为首的是个络腮胡,三十五六岁。他嚼着口香糖,上下打量着两人。
“李文?张大山?”
“是我们。怎么了?”
络腮胡吐掉口香糖,笑了:“没怎么。就是有人托我们带句话。”
“什么话?”
“离周胜远点。”
话音刚落,拳头已经到了眼前。
李文下意识抬手挡,那一拳砸在小臂上,骨头发出沉闷的撞击声。剧痛。他踉跄后退,后背撞在墙上。
张大山冲上来,被旁边一人踹中肚子,跪倒在地。
拳头、脚、膝盖、肘击。像雨点一样落下。没有章法,但足够狠,足够重。专门往不会致命但最疼的地方打——肋骨、腹部、大腿。
李文蜷缩在地上,护着头。
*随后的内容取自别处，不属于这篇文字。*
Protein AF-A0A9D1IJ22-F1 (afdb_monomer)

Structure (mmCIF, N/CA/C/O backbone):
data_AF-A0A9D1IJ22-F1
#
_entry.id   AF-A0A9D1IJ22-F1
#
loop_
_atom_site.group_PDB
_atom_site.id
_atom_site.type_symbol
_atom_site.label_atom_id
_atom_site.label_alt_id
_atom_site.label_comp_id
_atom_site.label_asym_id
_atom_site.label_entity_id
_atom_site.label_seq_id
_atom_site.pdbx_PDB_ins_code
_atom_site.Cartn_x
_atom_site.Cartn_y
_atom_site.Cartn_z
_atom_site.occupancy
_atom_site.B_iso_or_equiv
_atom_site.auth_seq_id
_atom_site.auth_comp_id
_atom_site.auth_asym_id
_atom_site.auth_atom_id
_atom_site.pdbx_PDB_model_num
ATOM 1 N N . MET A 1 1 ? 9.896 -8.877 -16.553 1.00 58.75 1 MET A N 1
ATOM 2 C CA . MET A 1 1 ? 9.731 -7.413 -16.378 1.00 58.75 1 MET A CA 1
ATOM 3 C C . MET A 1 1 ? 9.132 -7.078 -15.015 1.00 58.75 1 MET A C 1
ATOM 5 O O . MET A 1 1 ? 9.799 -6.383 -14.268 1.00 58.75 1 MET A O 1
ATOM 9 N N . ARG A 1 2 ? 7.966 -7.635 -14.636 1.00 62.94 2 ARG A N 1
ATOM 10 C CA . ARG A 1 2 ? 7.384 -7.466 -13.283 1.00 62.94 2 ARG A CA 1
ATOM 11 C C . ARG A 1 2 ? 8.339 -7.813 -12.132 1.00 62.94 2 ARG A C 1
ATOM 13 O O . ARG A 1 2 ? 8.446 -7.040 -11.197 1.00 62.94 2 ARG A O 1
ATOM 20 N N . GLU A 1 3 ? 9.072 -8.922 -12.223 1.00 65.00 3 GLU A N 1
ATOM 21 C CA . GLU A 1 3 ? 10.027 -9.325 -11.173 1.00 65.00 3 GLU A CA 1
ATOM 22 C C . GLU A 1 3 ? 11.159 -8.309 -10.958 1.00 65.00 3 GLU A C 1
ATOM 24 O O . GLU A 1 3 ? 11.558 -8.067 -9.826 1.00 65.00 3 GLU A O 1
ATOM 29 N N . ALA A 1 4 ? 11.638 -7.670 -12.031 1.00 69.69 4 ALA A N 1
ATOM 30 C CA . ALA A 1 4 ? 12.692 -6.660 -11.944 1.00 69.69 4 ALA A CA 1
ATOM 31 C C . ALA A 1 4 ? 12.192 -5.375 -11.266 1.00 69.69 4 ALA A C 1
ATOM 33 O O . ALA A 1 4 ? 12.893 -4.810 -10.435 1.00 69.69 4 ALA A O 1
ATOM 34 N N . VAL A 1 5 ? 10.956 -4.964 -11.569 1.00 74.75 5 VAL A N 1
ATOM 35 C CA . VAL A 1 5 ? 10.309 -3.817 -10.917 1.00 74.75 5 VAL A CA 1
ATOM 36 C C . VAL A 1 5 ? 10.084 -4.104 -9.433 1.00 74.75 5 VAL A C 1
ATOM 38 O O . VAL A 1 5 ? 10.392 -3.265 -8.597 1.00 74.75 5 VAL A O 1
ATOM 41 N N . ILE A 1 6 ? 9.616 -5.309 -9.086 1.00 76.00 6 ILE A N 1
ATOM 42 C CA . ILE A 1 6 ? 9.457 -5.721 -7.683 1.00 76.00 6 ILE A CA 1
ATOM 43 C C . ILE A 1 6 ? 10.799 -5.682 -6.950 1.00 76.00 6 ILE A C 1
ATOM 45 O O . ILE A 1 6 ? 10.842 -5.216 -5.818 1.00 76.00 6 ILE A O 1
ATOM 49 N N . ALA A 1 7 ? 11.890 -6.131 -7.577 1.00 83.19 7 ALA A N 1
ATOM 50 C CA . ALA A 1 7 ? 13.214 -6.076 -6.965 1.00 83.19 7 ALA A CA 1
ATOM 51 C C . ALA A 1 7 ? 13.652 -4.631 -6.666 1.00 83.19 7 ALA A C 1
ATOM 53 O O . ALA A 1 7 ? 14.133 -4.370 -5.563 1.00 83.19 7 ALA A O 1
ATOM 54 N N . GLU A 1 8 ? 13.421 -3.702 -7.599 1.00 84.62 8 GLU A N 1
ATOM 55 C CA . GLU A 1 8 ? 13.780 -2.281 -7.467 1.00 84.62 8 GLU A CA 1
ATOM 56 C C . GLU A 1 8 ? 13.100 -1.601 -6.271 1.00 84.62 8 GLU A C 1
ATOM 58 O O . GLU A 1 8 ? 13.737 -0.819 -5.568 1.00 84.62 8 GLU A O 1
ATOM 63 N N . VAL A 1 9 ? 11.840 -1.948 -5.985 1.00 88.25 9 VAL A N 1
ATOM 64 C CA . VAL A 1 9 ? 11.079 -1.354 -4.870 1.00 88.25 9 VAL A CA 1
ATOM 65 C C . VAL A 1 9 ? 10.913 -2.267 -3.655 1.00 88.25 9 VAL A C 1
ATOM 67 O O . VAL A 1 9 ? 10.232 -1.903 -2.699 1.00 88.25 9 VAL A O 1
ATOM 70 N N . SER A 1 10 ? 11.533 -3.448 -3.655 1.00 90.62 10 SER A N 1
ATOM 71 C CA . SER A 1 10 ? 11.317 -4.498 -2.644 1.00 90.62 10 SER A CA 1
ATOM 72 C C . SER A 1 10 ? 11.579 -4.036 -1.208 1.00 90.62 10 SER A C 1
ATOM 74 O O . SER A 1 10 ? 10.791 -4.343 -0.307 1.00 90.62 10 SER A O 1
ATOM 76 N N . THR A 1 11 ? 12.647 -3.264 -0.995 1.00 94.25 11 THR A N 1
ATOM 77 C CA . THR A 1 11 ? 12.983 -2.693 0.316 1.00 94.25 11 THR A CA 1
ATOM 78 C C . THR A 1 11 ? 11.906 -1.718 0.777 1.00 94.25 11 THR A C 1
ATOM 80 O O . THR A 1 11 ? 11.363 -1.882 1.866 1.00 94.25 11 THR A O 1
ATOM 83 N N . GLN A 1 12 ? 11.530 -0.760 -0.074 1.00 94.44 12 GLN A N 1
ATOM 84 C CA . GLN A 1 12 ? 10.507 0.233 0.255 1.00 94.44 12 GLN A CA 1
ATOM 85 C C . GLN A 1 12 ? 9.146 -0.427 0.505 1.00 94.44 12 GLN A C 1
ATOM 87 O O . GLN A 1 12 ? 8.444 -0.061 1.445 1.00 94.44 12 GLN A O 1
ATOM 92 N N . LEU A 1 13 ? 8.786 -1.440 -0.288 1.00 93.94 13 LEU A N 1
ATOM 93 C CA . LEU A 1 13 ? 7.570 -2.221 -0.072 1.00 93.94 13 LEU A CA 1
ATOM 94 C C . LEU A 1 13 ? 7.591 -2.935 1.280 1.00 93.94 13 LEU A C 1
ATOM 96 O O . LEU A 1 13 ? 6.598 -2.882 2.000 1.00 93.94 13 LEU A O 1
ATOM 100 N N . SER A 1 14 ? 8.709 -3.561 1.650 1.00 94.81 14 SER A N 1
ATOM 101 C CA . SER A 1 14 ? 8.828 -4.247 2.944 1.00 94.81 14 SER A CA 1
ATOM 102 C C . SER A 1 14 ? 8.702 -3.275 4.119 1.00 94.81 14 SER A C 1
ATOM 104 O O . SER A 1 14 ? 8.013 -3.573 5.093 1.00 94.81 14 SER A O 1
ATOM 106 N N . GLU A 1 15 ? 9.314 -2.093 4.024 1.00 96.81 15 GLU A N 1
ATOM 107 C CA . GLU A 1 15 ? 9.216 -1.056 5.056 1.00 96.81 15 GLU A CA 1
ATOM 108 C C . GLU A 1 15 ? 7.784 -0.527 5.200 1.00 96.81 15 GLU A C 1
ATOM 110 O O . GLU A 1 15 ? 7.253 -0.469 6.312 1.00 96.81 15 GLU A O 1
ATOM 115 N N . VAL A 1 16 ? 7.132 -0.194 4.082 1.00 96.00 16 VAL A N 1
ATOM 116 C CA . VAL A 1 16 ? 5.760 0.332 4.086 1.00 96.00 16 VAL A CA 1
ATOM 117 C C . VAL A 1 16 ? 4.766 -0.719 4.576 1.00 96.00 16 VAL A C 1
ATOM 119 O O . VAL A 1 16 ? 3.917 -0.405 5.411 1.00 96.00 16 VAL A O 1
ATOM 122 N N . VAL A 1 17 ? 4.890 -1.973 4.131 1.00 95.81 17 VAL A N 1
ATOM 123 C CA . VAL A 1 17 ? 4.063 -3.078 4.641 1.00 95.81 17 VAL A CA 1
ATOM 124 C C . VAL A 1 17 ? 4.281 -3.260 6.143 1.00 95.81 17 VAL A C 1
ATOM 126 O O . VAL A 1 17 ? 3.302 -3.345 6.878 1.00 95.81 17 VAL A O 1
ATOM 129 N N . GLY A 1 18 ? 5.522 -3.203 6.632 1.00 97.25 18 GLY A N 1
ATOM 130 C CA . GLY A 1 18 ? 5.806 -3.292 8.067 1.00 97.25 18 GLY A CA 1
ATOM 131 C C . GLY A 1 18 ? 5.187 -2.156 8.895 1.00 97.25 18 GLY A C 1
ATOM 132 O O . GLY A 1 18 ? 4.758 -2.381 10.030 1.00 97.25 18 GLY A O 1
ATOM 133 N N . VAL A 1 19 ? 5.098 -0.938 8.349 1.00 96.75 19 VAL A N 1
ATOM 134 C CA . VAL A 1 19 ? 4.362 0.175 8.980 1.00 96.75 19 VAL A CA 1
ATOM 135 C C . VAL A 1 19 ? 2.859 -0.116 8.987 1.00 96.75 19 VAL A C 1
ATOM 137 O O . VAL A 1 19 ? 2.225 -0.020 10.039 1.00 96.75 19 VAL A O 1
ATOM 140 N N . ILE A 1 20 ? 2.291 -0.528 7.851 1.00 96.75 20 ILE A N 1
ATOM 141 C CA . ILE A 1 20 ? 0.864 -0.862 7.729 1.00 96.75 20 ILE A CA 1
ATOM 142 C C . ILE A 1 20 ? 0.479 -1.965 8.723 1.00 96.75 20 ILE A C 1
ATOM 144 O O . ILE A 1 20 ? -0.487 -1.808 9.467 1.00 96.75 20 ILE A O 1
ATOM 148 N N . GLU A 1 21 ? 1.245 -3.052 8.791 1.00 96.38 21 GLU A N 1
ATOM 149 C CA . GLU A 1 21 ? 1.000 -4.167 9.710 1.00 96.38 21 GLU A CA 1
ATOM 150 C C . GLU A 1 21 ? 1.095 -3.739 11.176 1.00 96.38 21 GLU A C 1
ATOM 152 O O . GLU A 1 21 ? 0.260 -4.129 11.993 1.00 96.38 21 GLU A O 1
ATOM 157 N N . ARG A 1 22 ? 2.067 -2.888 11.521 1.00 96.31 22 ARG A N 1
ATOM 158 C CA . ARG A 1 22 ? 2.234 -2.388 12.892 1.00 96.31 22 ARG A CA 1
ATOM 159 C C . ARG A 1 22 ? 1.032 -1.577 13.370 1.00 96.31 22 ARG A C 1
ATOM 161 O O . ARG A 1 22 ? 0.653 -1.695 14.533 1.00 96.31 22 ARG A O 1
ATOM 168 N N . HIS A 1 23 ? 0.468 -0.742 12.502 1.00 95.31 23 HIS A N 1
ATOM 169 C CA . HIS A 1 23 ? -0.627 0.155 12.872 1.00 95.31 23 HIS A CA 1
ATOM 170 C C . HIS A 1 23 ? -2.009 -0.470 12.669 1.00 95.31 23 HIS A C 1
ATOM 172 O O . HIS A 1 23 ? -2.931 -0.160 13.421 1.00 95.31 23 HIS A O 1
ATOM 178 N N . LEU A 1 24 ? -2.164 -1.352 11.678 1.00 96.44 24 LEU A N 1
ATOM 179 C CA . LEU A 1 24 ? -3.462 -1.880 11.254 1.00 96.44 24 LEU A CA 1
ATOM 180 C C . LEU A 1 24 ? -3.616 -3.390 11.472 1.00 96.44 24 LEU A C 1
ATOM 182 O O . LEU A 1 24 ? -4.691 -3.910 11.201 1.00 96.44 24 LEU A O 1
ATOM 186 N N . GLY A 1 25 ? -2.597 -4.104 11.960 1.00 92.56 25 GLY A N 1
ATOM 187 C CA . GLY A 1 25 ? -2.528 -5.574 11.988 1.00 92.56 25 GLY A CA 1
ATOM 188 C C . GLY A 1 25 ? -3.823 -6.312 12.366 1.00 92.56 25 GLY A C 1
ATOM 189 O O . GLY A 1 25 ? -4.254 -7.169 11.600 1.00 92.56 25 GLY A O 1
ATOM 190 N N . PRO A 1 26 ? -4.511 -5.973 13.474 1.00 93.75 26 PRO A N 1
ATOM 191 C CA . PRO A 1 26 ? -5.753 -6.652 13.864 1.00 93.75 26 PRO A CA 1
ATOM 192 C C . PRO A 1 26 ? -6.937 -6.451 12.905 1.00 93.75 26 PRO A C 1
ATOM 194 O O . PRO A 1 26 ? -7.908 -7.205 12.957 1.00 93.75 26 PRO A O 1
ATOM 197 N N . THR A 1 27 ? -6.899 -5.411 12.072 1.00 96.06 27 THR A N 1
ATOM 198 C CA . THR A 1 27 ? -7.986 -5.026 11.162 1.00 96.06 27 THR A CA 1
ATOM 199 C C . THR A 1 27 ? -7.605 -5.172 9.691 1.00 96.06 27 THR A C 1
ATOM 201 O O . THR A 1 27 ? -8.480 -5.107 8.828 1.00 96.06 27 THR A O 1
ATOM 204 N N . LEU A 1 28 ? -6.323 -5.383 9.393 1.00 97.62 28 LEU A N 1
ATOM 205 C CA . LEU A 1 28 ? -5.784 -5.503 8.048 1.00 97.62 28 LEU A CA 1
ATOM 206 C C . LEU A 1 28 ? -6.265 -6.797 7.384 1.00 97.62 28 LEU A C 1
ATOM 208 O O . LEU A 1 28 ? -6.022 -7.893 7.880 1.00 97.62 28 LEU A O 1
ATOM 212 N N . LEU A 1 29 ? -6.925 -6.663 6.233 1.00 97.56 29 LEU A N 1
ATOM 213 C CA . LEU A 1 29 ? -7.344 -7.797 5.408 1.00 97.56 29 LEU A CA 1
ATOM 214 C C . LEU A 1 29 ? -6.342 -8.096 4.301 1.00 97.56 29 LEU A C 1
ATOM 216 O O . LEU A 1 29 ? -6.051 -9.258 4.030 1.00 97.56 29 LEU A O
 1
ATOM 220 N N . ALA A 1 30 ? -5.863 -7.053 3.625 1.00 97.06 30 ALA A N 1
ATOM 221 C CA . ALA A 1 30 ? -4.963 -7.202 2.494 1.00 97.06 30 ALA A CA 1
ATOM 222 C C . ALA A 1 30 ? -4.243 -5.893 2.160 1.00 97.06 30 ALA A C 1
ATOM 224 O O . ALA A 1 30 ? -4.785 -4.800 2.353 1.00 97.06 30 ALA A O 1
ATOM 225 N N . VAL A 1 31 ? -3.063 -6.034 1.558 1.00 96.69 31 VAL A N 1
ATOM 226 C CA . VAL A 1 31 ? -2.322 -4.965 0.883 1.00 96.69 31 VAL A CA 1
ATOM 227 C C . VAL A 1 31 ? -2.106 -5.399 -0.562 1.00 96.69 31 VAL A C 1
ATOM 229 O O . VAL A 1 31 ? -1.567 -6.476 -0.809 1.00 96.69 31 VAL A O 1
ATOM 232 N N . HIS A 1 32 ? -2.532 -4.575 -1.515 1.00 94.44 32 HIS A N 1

他听见骨头断裂的声音,不知道是自己的还是张大山的。血从鼻子和嘴里涌出来,咸腥味弥漫。
“告诉周胜,”络腮胡蹲下身,揪住他的头发,“这次是你们。下次,就不知道是谁了。”
“让他聪明点。”另一个人踩住张大山的手,用力碾,“离崔家的事远点。那不是他一个乡下小子能掺和的。”
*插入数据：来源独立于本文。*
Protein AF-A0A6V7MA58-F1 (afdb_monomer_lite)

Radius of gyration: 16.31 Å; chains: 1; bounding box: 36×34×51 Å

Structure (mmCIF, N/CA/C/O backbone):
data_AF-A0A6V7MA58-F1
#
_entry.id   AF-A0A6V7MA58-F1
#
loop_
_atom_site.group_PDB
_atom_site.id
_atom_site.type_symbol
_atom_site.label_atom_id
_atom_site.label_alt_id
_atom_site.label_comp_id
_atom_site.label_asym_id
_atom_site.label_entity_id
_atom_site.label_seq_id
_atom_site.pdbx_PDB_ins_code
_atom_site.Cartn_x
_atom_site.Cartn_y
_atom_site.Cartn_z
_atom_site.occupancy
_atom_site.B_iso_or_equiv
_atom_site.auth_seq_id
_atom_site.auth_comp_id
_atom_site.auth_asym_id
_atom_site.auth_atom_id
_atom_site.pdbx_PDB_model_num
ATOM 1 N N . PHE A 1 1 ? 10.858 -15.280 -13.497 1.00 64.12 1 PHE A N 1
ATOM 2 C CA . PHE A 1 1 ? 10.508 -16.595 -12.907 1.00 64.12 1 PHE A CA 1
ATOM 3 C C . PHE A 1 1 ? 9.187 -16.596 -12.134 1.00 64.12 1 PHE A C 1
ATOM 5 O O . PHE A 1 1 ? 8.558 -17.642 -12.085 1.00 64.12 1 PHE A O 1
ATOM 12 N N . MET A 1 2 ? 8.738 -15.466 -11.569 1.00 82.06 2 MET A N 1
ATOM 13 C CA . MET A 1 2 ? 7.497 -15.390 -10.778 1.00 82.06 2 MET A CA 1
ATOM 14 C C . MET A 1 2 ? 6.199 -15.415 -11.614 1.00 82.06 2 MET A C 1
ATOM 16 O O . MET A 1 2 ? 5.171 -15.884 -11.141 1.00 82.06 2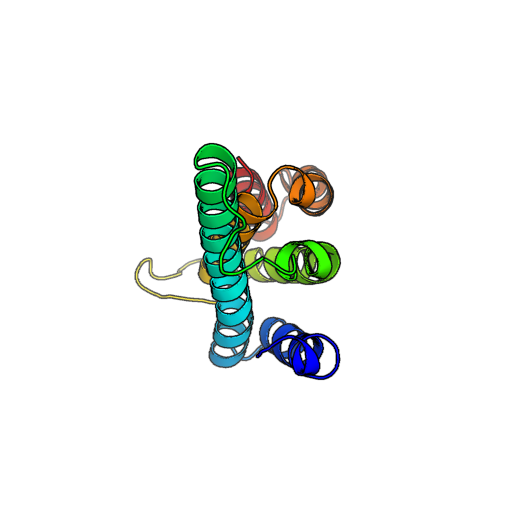 MET A O 1
ATOM 20 N N . GLU A 1 3 ? 6.257 -14.970 -12.872 1.00 86.44 3 GLU A N 1
ATOM 21 C CA . GLU A 1 3 ? 5.096 -14.755 -13.756 1.00 86.44 3 GLU A CA 1
ATOM 22 C C . GLU A 1 3 ? 4.090 -15.923 -13.848 1.00 86.44 3 GLU A C 1
ATOM 24 O O . GLU A 1 3 ? 2.900 -15.669 -13.667 1.00 86.44 3 GLU A O 1
ATOM 29 N N . PRO A 1 4 ? 4.500 -17.200 -14.010 1.00 90.25 4 PRO A N 1
ATOM 30 C CA . PRO A 1 4 ? 3.549 -18.317 -14.083 1.00 90.25 4 PRO A CA 1
ATOM 31 C C . PRO A 1 4 ? 2.786 -18.571 -12.775 1.00 90.25 4 PRO A C 1
ATOM 33 O O . PRO A 1 4 ? 1.743 -19.219 -12.786 1.00 90.25 4 PRO A O 1
ATOM 36 N N . TYR A 1 5 ? 3.318 -18.089 -11.650 1.00 92.38 5 TYR A N 1
ATOM 37 C CA . TYR A 1 5 ? 2.793 -18.335 -10.308 1.00 92.38 5 TYR A CA 1
ATOM 38 C C . TYR A 1 5 ? 2.060 -17.123 -9.732 1.00 92.38 5 TYR A C 1
ATOM 40 O O . TYR A 1 5 ? 1.258 -17.292 -8.814 1.00 92.38 5 TYR A O 1
ATOM 48 N N . MET A 1 6 ? 2.315 -15.921 -10.268 1.00 92.81 6 MET A N 1
ATOM 49 C CA . MET A 1 6 ? 1.823 -14.671 -9.694 1.00 92.81 6 MET A CA 1
ATOM 50 C C . MET A 1 6 ? 0.297 -14.642 -9.612 1.00 92.81 6 MET A C 1
ATOM 52 O O . MET A 1 6 ? -0.258 -14.551 -8.525 1.00 92.81 6 MET A O 1
ATOM 56 N N . GLY A 1 7 ? -0.387 -14.785 -10.747 1.00 88.75 7 GLY A N 1
ATOM 57 C CA . GLY A 1 7 ? -1.852 -14.801 -10.779 1.00 88.75 7 GLY A CA 1
ATOM 58 C C . GLY A 1 7 ? -2.472 -16.031 -10.098 1.00 88.75 7 GLY A C 1
ATOM 59 O O . GLY A 1 7 ? -3.339 -15.864 -9.243 1.00 88.75 7 GLY A O 1
ATOM 60 N N . PRO A 1 8 ? -2.055 -17.266 -10.446 1.00 91.06 8 PRO A N 1
ATOM 61 C CA . PRO A 1 8 ? -2.737 -18.469 -9.966 1.00 91.06 8 PRO A CA 1
ATOM 62 C C . PRO A 1 8 ? -2.562 -18.773 -8.476 1.00 91.06 8 PRO A C 1
ATOM 64 O O . PRO A 1 8 ? -3.412 -19.456 -7.910 1.00 91.06 8 PRO A O 1
ATOM 67 N N . ALA A 1 9 ? -1.460 -18.339 -7.857 1.00 93.44 9 ALA A N 1
ATOM 68 C CA . ALA A 1 9 ? -1.109 -18.767 -6.504 1.00 93.44 9 ALA A CA 1
ATOM 69 C C . ALA A 1 9 ? -0.612 -17.628 -5.614 1.00 93.44 9 ALA A C 1
ATOM 71 O O . ALA A 1 9 ? -1.154 -17.435 -4.531 1.00 93.44 9 ALA A O 1
ATOM 72 N N . LEU A 1 10 ? 0.398 -16.866 -6.040 1.00 95.50 10 LEU A N 1
ATOM 73 C CA . LEU A 1 10 ? 1.043 -15.902 -5.143 1.00 95.50 10 LEU A CA 1
ATOM 74 C C . LEU A 1 10 ? 0.101 -14.759 -4.766 1.00 95.50 10 LEU A C 1
ATOM 76 O O . LEU A 1 10 ? -0.019 -14.466 -3.586 1.00 95.50 10 LEU A O 1
ATOM 80 N N . PHE A 1 11 ? -0.616 -14.184 -5.734 1.00 97.06 11 PHE A N 1
ATOM 81 C CA . PHE A 1 11 ? -1.577 -13.108 -5.496 1.00 97.06 11 PHE A CA 1
ATOM 82 C C . PHE A 1 11 ? -2.646 -13.466 -4.446 1.00 97.06 11 PHE A C 1
ATOM 84 O O . PHE A 1 11 ? -2.759 -12.732 -3.465 1.00 97.06 11 PHE A O 1
ATOM 91 N N . PRO A 1 12 ? -3.426 -14.563 -4.583 1.00 97.12 12 PRO A N 1
ATOM 92 C CA . PRO A 1 12 ? -4.436 -14.886 -3.578 1.00 97.12 12 PRO A CA 1
ATOM 93 C C . PRO A 1 12 ? -3.822 -15.208 -2.208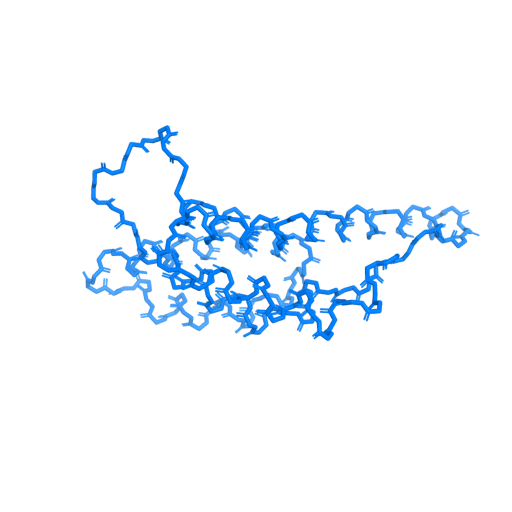 1.00 97.12 12 PRO A C 1
ATOM 95 O O . PRO A 1 12 ? -4.365 -14.761 -1.203 1.00 97.12 12 PRO A O 1
ATOM 98 N N . ILE A 1 13 ? -2.682 -15.912 -2.159 1.00 98.00 13 ILE A N 1
ATOM 99 C CA . ILE A 1 13 ? -2.011 -16.269 -0.897 1.00 98.00 13 ILE A CA 1
ATOM 100 C C . ILE A 1 13 ? -1.535 -15.018 -0.153 1.00 98.00 13 ILE A C 1
ATOM 102 O O . ILE A 1 13 ? -1.769 -14.883 1.046 1.00 98.00 13 ILE A O 1
ATOM 106 N N . THR A 1 14 ? -0.864 -14.093 -0.842 1.00 98.19 14 THR A N 1
ATOM 107 C CA . THR A 1 14 ? -0.298 -12.902 -0.196 1.00 98.19 14 THR A CA 1
ATOM 108 C C . THR A 1 14 ? -1.384 -11.903 0.174 1.00 98.19 14 THR A C 1
ATOM 110 O O . THR A 1 14 ? -1.308 -11.300 1.241 1.00 98.19 14 THR A O 1
ATOM 113 N N . LEU A 1 15 ? -2.441 -11.781 -0.637 1.00 98.06 15 LEU A N 1
ATOM 114 C CA . LEU A 1 15 ? -3.599 -10.953 -0.301 1.00 98.06 15 LEU A CA 1
ATOM 115 C C . LEU A 1 15 ? -4.362 -11.492 0.920 1.00 98.06 15 LEU A C 1
ATOM 117 O O . LEU A 1 15 ? -4.815 -10.707 1.752 1.00 98.06 15 LEU A O 1
ATOM 121 N N . GLU A 1 16 ? -4.511 -12.813 1.040 1.00 98.12 16 GLU A N 1
ATOM 122 C CA . GLU A 1 16 ? -5.082 -13.440 2.236 1.00 98.12 16 GLU A CA 1
ATOM 123 C C . GLU A 1 16 ? -4.187 -13.206 3.458 1.00 98.12 16 GLU A C 1
ATOM 125 O O . GLU A 1 16 ? -4.687 -12.796 4.505 1.00 98.12 16 GLU A O 1
ATOM 130 N N . ALA A 1 17 ? -2.867 -13.359 3.304 1.00 98.50 17 ALA A N 1
ATOM 131 C CA . ALA A 1 17 ? -1.909 -13.086 4.370 1.00 98.50 17 ALA A CA 1
ATOM 132 C C . ALA A 1 17 ? -2.025 -11.642 4.886 1.00 98.50 17 ALA A C 1
ATOM 134 O O . ALA A 1 17 ? -2.172 -11.455 6.090 1.00 98.50 17 ALA A O 1
ATOM 135 N N . MET A 1 18 ? -2.083 -10.635 4.001 1.00 98.44 18 MET A N 1
ATOM 136 C CA . MET A 1 18 ? -2.266 -9.221 4.383 1.00 98.44 18 MET A CA 1
ATOM 137 C C . MET A 1 18 ? -3.524 -8.976 5.229 1.00 98.44 18 MET A C 1
ATOM 139 O O . MET A 1 18 ? -3.548 -8.064 6.053 1.00 98.44 18 MET A O 1
ATOM 143 N N . ARG A 1 19 ? -4.585 -9.761 5.015 1.00 98.06 19 ARG A N 1
ATOM 144 C CA . ARG A 1 19 ? -5.864 -9.631 5.730 1.00 98.06 19 ARG A CA 1
ATOM 145 C C . ARG A 1 19 ? -5.900 -10.386 7.052 1.00 98.06 19 ARG A C 1
ATOM 147 O O . ARG A 1 19 ? -6.858 -10.218 7.796 1.00 98.06 19 ARG A O 1
ATOM 154 N N . SER A 1 20 ? -4.885 -11.193 7.346 1.00 98.00 20 SER A N 1
ATOM 155 C CA . SER A 1 20 ? -4.795 -11.957 8.586 1.00 98.00 20 SER A CA 1
ATOM 156 C C . SER A 1 20 ? -4.909 -11.055 9.818 1.00 98.00 20 SER A C 1
ATOM 158 O O . SER A 1 20 ? -4.357 -9.951 9.845 1.00 98.00 20 SER A O 1
ATOM 160 N N . ASP A 1 21 ? -5.590 -11.549 10.851 1.00 96.00 21 ASP A N 1
ATOM 161 C CA . ASP A 1 21 ? -5.599 -10.951 12.194 1.00 96.00 21 ASP A CA 1
ATOM 162 C C . ASP A 1 21 ? -4.353 -11.341 13.012 1.00 96.00 21 ASP A C 1
ATOM 164 O O . ASP A 1 21 ? -4.151 -10.849 14.115 1.00 96.00 21 ASP A O 1
ATOM 168 N N . ILE A 1 22 ? -3.520 -12.247 12.487 1.00 97.69 22 ILE A N 1
ATOM 169 C CA . ILE A 1 22 ? -2.215 -12.586 13.061 1.00 97.69 22 ILE A CA 1
ATOM 170 C C . ILE A 1 22 ? -1.179 -11.633 12.468 1.00 97.69 22 ILE A C 1
ATOM 172 O O . ILE A 1 22 ? -0.857 -11.751 11.281 1.00 97.69 22 ILE A O 1
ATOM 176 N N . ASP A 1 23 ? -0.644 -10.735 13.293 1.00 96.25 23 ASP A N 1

巷子里回荡着殴打声和闷哼声。偶尔有路人探头,看见这场面,又赶紧缩回去。
五分钟后,打手们停了。
络腮胡踢了踢李文的脸:“还能喘气吧?能喘气就给周胜带个话。要是带不到……下次就来收尸。”
五个人扬长而去。
巷子恢复寂静。只有两个少年躺在地上,血慢慢渗进砖缝。天色暗了下来,巷口的路灯亮了,昏黄的光照进来,照见两张肿胀变形的脸。
李文挣扎着摸向口袋的手机。他用还能动的那只手,艰难地按了周胜的电话号码。
电话刚刚拨出,然后他眼前一黑,失去了意识。
周胜还在回省医的公交车上,他接起电话,但李文没有说话。
心里一沉。
他挂了电话,重新回拨。没有人接。
他心急如焚,二十分钟里回拨了三四十次。
终于,最后一次响了很久,接通了。
“喂?李文?”
电话那头不是李文的声音。
是一个他熟悉到恶心的声音。
“周胜,你兄弟替你受罪了。”邱云道的声音皮笑肉不笑的笑意,“现在人在省医急诊室,肋骨断了两根,脾脏破裂,正在手术。哦对了,手术费我垫的,不用谢。”
周胜的手攥紧了听筒:“你……”
“我什么?我只是刚好路过,看见他们出车祸,好心送医院而已。”邱云道慢悠悠地说,“不过医生说,伤势很奇怪,不像车祸,倒像是……被人打的。”
他顿了顿。
“周胜,你猜猜,谁跟他们有这么大仇?”
周胜没有说话。他听见自己的心跳,砸在胸腔里,像重锤砸在铁砧上。
“我告诉你一个秘密。”邱云道压低声音,“人在做选择的时候,得想清楚后果。你选择帮崔紫媗,后果就是你的兄弟替你挨打。下一次,你猜会是谁?你那个在盘江村守寡的娘?”
血液冲上头顶。
周胜的眼睛瞬间布满血丝。
“邱云道,你敢动我娘——”
“我敢不敢,取决于你。”邱云道打断他,“李文和张大山能不能顺利从医专毕业,也取决于你。你知道的,打架斗殴,致人重伤,够开除学籍了。”
“那是你们打的!”
“证据呢?”邱云道笑了,“证人呢?监控呢?我告诉你,那条巷子,什么也没有。只有两个学生,因为口角互殴,两败俱伤。多合理的解释。”
电话挂断。忙音。
周胜的牙齿咬得咯咯作响。手里还握着手机。
下了公交车,冰冷的空气灌进肺里,刺得生疼。但疼痛让他清醒。
走在去省医的街上,他的表情已经恢复平静。甚至比平时更平静。但眼睛里有一种东西,熄灭了——那种属于十八岁少年的、清澈的温良。
取而代之的,是一种冰冷的、狼一般的狠戾。